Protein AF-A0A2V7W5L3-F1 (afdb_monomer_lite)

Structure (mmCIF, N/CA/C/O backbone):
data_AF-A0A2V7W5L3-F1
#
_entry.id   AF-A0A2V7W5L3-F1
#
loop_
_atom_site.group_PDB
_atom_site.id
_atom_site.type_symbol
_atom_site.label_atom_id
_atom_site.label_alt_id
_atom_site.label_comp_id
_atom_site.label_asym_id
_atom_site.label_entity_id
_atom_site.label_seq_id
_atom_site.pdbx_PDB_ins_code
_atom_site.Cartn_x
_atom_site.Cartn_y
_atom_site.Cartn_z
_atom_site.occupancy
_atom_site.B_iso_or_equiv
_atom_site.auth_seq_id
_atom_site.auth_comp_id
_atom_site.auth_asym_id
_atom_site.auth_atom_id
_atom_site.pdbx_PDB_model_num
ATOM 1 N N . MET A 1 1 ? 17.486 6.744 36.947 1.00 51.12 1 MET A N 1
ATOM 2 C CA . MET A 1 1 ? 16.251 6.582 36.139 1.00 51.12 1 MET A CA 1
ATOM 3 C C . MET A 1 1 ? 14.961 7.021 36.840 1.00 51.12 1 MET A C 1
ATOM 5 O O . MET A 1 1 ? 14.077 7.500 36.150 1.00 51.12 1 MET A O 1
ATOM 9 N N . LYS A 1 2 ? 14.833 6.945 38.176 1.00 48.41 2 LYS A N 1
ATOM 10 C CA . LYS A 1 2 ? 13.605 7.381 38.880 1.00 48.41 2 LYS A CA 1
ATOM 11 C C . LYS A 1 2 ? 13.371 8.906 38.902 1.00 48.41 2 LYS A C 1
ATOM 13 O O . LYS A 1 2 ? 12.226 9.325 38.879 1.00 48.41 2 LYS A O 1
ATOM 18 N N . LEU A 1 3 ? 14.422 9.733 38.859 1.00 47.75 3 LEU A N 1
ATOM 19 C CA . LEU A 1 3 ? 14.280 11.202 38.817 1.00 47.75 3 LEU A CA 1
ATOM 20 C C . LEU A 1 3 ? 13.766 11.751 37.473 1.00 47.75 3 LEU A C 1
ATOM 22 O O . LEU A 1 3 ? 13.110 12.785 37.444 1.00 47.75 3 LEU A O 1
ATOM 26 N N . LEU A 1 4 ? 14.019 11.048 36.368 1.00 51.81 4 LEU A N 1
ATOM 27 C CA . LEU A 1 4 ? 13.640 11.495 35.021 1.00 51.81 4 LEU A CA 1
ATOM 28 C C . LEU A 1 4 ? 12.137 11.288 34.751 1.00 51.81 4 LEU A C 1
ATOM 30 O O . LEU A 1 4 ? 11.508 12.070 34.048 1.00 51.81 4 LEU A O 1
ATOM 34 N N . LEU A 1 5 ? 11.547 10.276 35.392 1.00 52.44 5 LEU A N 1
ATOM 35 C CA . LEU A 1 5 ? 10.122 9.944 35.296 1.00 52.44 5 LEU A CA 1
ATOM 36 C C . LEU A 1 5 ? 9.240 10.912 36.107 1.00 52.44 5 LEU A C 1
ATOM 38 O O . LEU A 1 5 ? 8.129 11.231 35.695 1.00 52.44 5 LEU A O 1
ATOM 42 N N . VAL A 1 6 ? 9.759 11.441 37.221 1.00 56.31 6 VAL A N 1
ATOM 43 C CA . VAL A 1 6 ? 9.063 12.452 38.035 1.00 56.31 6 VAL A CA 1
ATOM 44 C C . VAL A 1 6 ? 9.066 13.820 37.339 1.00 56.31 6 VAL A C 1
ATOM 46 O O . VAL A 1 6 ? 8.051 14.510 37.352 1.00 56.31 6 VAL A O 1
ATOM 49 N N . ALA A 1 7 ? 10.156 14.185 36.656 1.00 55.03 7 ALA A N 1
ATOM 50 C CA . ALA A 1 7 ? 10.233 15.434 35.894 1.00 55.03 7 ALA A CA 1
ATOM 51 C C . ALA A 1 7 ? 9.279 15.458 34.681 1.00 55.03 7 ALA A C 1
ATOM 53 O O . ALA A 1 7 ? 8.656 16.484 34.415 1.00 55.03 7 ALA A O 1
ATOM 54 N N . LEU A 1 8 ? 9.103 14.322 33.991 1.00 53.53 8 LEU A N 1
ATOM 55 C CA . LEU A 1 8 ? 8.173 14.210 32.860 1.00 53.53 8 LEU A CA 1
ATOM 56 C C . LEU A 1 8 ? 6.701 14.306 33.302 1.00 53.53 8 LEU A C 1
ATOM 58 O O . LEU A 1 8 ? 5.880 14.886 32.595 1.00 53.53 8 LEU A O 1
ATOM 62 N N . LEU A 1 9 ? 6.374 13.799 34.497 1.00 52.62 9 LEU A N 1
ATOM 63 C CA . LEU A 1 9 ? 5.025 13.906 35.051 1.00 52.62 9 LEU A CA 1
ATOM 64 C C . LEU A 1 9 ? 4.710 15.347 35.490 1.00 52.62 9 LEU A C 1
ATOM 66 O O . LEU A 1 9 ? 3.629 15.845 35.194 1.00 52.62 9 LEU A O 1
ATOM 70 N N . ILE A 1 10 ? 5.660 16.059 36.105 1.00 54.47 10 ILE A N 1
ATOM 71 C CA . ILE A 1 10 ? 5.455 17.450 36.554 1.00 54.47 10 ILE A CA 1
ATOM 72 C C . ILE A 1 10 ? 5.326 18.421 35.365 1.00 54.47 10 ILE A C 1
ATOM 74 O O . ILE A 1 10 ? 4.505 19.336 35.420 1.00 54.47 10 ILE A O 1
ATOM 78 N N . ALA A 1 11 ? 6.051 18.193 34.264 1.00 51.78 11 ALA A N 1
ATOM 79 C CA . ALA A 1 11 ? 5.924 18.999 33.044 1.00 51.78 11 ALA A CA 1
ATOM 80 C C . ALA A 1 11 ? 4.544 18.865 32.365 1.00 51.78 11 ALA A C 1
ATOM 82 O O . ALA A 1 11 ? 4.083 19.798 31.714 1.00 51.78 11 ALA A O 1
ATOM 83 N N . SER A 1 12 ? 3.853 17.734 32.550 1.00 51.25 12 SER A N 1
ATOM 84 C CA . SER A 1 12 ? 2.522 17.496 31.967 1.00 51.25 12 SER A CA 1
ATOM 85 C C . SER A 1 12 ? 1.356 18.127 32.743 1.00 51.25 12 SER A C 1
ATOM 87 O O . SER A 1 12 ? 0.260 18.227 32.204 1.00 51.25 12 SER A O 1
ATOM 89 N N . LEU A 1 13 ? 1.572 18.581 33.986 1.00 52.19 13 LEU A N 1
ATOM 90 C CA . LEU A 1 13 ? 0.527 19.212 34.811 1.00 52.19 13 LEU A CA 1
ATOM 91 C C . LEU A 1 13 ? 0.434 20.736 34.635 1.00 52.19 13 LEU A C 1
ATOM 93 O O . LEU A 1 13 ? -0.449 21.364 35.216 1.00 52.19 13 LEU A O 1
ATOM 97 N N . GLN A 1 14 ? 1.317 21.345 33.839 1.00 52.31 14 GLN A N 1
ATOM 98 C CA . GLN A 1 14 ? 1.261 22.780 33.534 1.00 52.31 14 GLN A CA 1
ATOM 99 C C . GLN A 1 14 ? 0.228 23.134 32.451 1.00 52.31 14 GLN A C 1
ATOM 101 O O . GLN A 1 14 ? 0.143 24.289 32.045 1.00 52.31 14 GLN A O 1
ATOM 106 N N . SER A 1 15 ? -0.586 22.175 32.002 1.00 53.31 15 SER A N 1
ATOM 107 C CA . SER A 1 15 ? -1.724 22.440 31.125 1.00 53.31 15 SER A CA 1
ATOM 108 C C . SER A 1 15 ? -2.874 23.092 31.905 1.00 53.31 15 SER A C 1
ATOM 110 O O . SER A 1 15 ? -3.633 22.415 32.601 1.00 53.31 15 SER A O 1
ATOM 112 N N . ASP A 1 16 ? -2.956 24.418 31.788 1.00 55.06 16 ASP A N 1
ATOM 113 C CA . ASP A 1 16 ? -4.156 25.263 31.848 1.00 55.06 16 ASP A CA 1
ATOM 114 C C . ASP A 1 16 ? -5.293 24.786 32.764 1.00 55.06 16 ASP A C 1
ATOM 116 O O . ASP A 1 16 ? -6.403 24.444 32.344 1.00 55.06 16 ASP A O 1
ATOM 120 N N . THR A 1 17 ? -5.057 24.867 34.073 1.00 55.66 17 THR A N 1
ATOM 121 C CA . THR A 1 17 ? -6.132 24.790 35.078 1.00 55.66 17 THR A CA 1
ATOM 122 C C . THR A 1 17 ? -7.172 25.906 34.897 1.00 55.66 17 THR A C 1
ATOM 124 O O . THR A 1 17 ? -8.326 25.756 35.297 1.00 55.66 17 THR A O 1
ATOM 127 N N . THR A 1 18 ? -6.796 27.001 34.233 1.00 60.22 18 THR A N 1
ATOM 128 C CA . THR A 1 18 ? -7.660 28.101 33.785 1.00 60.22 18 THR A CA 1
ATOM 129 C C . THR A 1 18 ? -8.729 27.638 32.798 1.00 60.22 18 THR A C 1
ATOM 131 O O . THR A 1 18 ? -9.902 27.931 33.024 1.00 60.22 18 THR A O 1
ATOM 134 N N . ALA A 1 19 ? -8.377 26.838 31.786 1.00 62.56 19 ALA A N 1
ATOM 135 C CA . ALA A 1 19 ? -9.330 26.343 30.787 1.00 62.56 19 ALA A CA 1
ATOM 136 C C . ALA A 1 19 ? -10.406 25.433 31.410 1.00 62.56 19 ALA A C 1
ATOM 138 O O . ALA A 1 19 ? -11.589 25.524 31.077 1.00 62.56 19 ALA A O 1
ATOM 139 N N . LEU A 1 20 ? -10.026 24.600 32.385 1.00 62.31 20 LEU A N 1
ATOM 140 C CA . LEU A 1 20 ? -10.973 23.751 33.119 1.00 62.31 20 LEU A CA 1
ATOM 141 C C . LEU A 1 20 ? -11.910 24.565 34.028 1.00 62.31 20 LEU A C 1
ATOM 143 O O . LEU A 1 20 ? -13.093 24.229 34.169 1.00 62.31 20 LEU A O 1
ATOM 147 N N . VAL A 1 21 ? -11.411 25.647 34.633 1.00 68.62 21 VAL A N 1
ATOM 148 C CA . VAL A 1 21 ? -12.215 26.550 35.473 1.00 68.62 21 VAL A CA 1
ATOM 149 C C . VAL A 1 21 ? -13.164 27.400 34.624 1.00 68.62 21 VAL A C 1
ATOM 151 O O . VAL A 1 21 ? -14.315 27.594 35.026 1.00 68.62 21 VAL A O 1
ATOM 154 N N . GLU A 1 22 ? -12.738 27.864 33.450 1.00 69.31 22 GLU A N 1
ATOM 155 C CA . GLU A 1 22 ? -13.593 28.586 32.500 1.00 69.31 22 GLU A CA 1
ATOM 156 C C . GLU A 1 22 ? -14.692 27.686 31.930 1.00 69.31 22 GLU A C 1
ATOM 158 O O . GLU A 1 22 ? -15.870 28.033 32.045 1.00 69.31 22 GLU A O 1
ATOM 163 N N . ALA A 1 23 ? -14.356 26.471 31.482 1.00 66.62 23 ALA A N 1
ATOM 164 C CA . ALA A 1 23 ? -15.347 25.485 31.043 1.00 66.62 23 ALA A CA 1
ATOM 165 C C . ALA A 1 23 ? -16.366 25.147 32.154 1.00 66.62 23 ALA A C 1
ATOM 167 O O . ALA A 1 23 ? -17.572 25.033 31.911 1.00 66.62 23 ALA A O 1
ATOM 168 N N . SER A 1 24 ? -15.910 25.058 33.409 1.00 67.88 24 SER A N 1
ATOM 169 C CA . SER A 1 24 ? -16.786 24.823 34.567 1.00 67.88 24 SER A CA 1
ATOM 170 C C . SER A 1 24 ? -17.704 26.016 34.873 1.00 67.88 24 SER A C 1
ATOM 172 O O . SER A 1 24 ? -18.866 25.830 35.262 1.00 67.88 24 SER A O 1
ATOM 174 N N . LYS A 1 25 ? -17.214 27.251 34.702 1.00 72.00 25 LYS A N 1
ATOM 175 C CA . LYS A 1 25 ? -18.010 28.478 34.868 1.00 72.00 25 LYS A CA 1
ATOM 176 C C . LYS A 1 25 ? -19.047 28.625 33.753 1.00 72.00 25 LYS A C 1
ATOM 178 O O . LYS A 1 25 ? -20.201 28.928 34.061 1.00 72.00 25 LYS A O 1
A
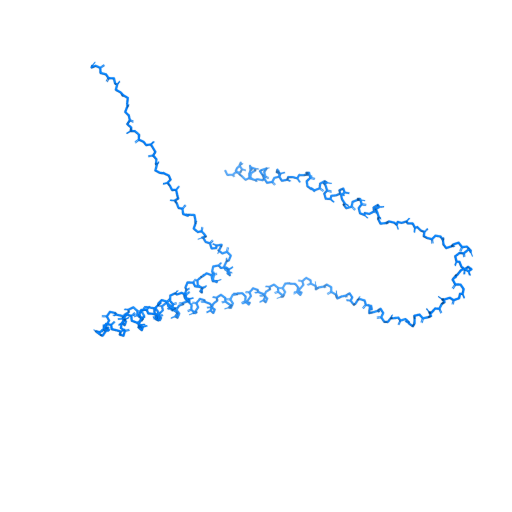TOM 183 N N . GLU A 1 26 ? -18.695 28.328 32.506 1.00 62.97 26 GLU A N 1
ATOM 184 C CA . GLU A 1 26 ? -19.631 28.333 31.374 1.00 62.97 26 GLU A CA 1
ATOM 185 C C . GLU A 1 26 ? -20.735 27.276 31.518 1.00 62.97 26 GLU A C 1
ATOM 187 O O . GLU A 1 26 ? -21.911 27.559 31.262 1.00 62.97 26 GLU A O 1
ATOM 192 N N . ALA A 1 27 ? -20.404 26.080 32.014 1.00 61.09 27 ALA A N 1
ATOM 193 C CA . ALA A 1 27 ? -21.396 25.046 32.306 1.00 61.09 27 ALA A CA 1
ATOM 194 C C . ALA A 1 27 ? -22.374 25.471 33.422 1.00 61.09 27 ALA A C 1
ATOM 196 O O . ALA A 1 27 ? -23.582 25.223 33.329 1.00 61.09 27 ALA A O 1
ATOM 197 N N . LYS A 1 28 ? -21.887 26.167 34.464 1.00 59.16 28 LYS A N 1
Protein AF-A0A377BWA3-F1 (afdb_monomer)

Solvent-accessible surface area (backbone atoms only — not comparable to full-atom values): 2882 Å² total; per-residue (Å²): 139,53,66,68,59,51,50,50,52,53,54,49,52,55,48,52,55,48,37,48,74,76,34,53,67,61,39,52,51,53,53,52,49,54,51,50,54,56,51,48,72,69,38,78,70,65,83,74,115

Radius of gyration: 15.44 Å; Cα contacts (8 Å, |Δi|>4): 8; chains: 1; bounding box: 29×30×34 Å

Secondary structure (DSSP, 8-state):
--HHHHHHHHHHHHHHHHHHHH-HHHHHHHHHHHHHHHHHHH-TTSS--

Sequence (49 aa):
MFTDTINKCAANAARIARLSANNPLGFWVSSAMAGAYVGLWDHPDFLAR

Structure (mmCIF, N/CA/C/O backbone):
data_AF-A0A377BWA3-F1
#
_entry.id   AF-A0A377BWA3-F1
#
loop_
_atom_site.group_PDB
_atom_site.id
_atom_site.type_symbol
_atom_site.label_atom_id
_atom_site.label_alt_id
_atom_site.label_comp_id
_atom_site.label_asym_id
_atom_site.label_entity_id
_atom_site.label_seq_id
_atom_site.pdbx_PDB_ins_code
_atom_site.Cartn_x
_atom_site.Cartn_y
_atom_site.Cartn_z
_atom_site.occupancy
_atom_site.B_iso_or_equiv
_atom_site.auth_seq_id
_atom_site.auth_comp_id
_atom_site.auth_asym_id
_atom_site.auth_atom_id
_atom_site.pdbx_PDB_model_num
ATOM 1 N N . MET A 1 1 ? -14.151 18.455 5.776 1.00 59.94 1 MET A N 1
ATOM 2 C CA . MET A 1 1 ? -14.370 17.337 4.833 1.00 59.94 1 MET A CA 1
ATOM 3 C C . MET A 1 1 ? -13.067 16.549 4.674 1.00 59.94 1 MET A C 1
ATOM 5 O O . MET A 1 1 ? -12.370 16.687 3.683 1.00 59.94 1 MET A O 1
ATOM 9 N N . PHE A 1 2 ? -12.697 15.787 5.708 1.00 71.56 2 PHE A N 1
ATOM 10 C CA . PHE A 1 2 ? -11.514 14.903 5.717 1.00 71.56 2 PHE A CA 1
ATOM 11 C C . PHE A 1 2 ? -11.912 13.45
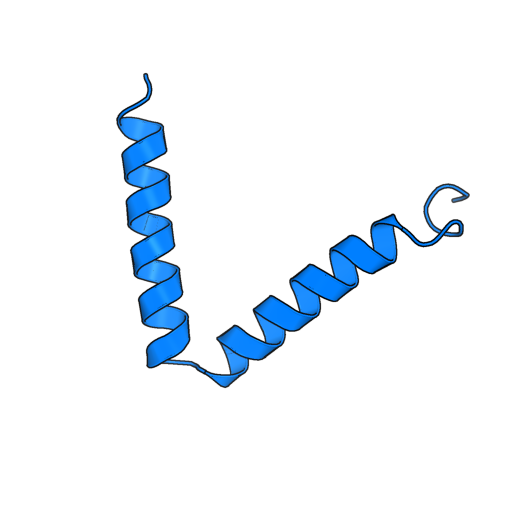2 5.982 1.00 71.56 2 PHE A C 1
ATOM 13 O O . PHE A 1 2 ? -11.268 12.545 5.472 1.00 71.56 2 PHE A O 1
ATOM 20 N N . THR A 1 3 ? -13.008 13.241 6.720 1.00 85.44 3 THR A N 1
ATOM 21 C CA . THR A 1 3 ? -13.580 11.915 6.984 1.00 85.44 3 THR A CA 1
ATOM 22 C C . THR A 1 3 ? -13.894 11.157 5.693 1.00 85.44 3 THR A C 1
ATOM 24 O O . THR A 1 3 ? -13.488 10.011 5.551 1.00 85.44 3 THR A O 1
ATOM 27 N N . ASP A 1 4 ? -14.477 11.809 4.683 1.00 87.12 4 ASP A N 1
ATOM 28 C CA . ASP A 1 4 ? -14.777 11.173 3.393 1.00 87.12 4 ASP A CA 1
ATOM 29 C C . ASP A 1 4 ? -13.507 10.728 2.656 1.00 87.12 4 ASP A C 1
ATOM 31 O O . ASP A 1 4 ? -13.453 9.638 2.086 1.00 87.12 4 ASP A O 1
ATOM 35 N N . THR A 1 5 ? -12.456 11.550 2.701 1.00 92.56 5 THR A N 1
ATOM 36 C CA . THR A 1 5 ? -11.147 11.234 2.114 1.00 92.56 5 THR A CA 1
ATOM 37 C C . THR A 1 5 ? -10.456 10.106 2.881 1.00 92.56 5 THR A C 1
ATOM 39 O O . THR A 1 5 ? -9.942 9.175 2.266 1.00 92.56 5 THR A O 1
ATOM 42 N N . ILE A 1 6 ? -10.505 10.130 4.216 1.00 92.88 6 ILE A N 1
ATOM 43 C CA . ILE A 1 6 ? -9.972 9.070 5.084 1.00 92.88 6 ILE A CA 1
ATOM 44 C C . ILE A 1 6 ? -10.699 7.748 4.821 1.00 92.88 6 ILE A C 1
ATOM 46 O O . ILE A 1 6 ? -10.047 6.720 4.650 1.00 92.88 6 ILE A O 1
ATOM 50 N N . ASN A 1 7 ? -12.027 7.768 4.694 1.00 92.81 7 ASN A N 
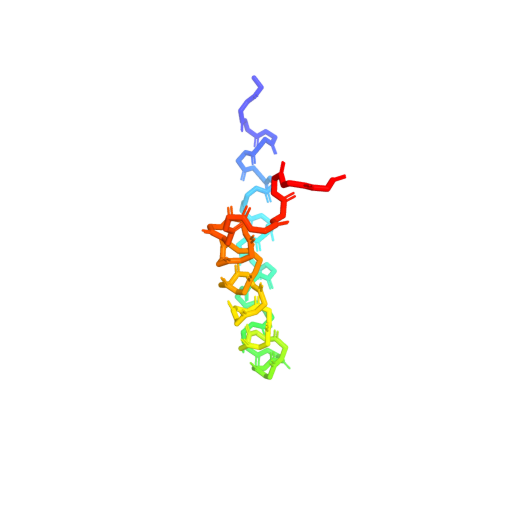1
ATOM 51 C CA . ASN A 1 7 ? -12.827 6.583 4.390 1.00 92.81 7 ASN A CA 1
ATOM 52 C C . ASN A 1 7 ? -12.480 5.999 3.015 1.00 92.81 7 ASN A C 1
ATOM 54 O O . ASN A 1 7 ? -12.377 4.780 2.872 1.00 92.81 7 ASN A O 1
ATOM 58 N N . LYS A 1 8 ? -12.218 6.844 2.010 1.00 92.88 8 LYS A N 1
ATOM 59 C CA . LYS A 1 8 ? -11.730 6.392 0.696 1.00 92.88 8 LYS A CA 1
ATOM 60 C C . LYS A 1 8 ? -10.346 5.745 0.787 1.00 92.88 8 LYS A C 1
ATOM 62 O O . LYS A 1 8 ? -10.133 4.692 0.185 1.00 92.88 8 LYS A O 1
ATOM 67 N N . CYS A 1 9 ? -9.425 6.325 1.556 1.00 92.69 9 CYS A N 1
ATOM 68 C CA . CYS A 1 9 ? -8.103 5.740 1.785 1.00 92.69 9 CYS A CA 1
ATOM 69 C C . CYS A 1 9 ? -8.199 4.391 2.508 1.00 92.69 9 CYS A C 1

====

Retype exactly, and only, the lines from the one containing "ATOM 39 O O" through the end of the records above. Pictures stay out of the copy.

(Solution to this task):
ATOM 39 O O . THR A 1 5 ? -9.942 9.175 2.266 1.00 92.56 5 THR A O 1
ATOM 42 N N . ILE A 1 6 ? -10.505 10.130 4.216 1.00 92.88 6 ILE A N 1
ATOM 43 C CA . ILE A 1 6 ? -9.972 9.070 5.084 1.00 92.88 6 ILE A CA 1
ATOM 44 C C . ILE A 1 6 ? -10.699 7.748 4.821 1.00 92.88 6 ILE A C 1
ATOM 46 O O . ILE A 1 6 ? -10.047 6.720 4.650 1.00 92.88 6 ILE A O 1
ATOM 50 N N . ASN A 1 7 ? -12.027 7.768 4.694 1.00 92.81 7 ASN A N 
1
ATOM 51 C CA . ASN A 1 7 ? -12.827 6.583 4.390 1.00 92.81 7 ASN A CA 1
ATOM 52 C C . ASN A 1 7 ? -12.480 5.999 3.015 1.00 92.81 7 ASN A C 1
ATOM 54 O O . ASN A 1 7 ? -12.377 4.780 2.872 1.00 92.81 7 ASN A O 1
ATOM 58 N N . LYS A 1 8 ? -12.218 6.844 2.010 1.00 92.88 8 LYS A N 1
ATOM 59 C CA . LYS A 1 8 ? -11.730 6.392 0.696 1.00 92.88 8 LYS A CA 1
ATOM 60 C C . LYS A 1 8 ? -10.346 5.745 0.787 1.00 92.88 8 LYS A C 1
ATOM 62 O O . LYS A 1 8 ? -10.133 4.692 0.185 1.00 92.88 8 LYS A O 1
ATOM 67 N N . CYS A 1 9 ? -9.425 6.325 1.556 1.00 92.69 9 CYS A N 1
ATOM 68 C CA . CYS A 1 9 ? -8.103 5.740 1.785 1.00 92.69 9 CYS A CA 1
ATOM 69 C C . CYS A 1 9 ? -8.199 4.391 2.508 1.00 92.69 9 CYS A C 1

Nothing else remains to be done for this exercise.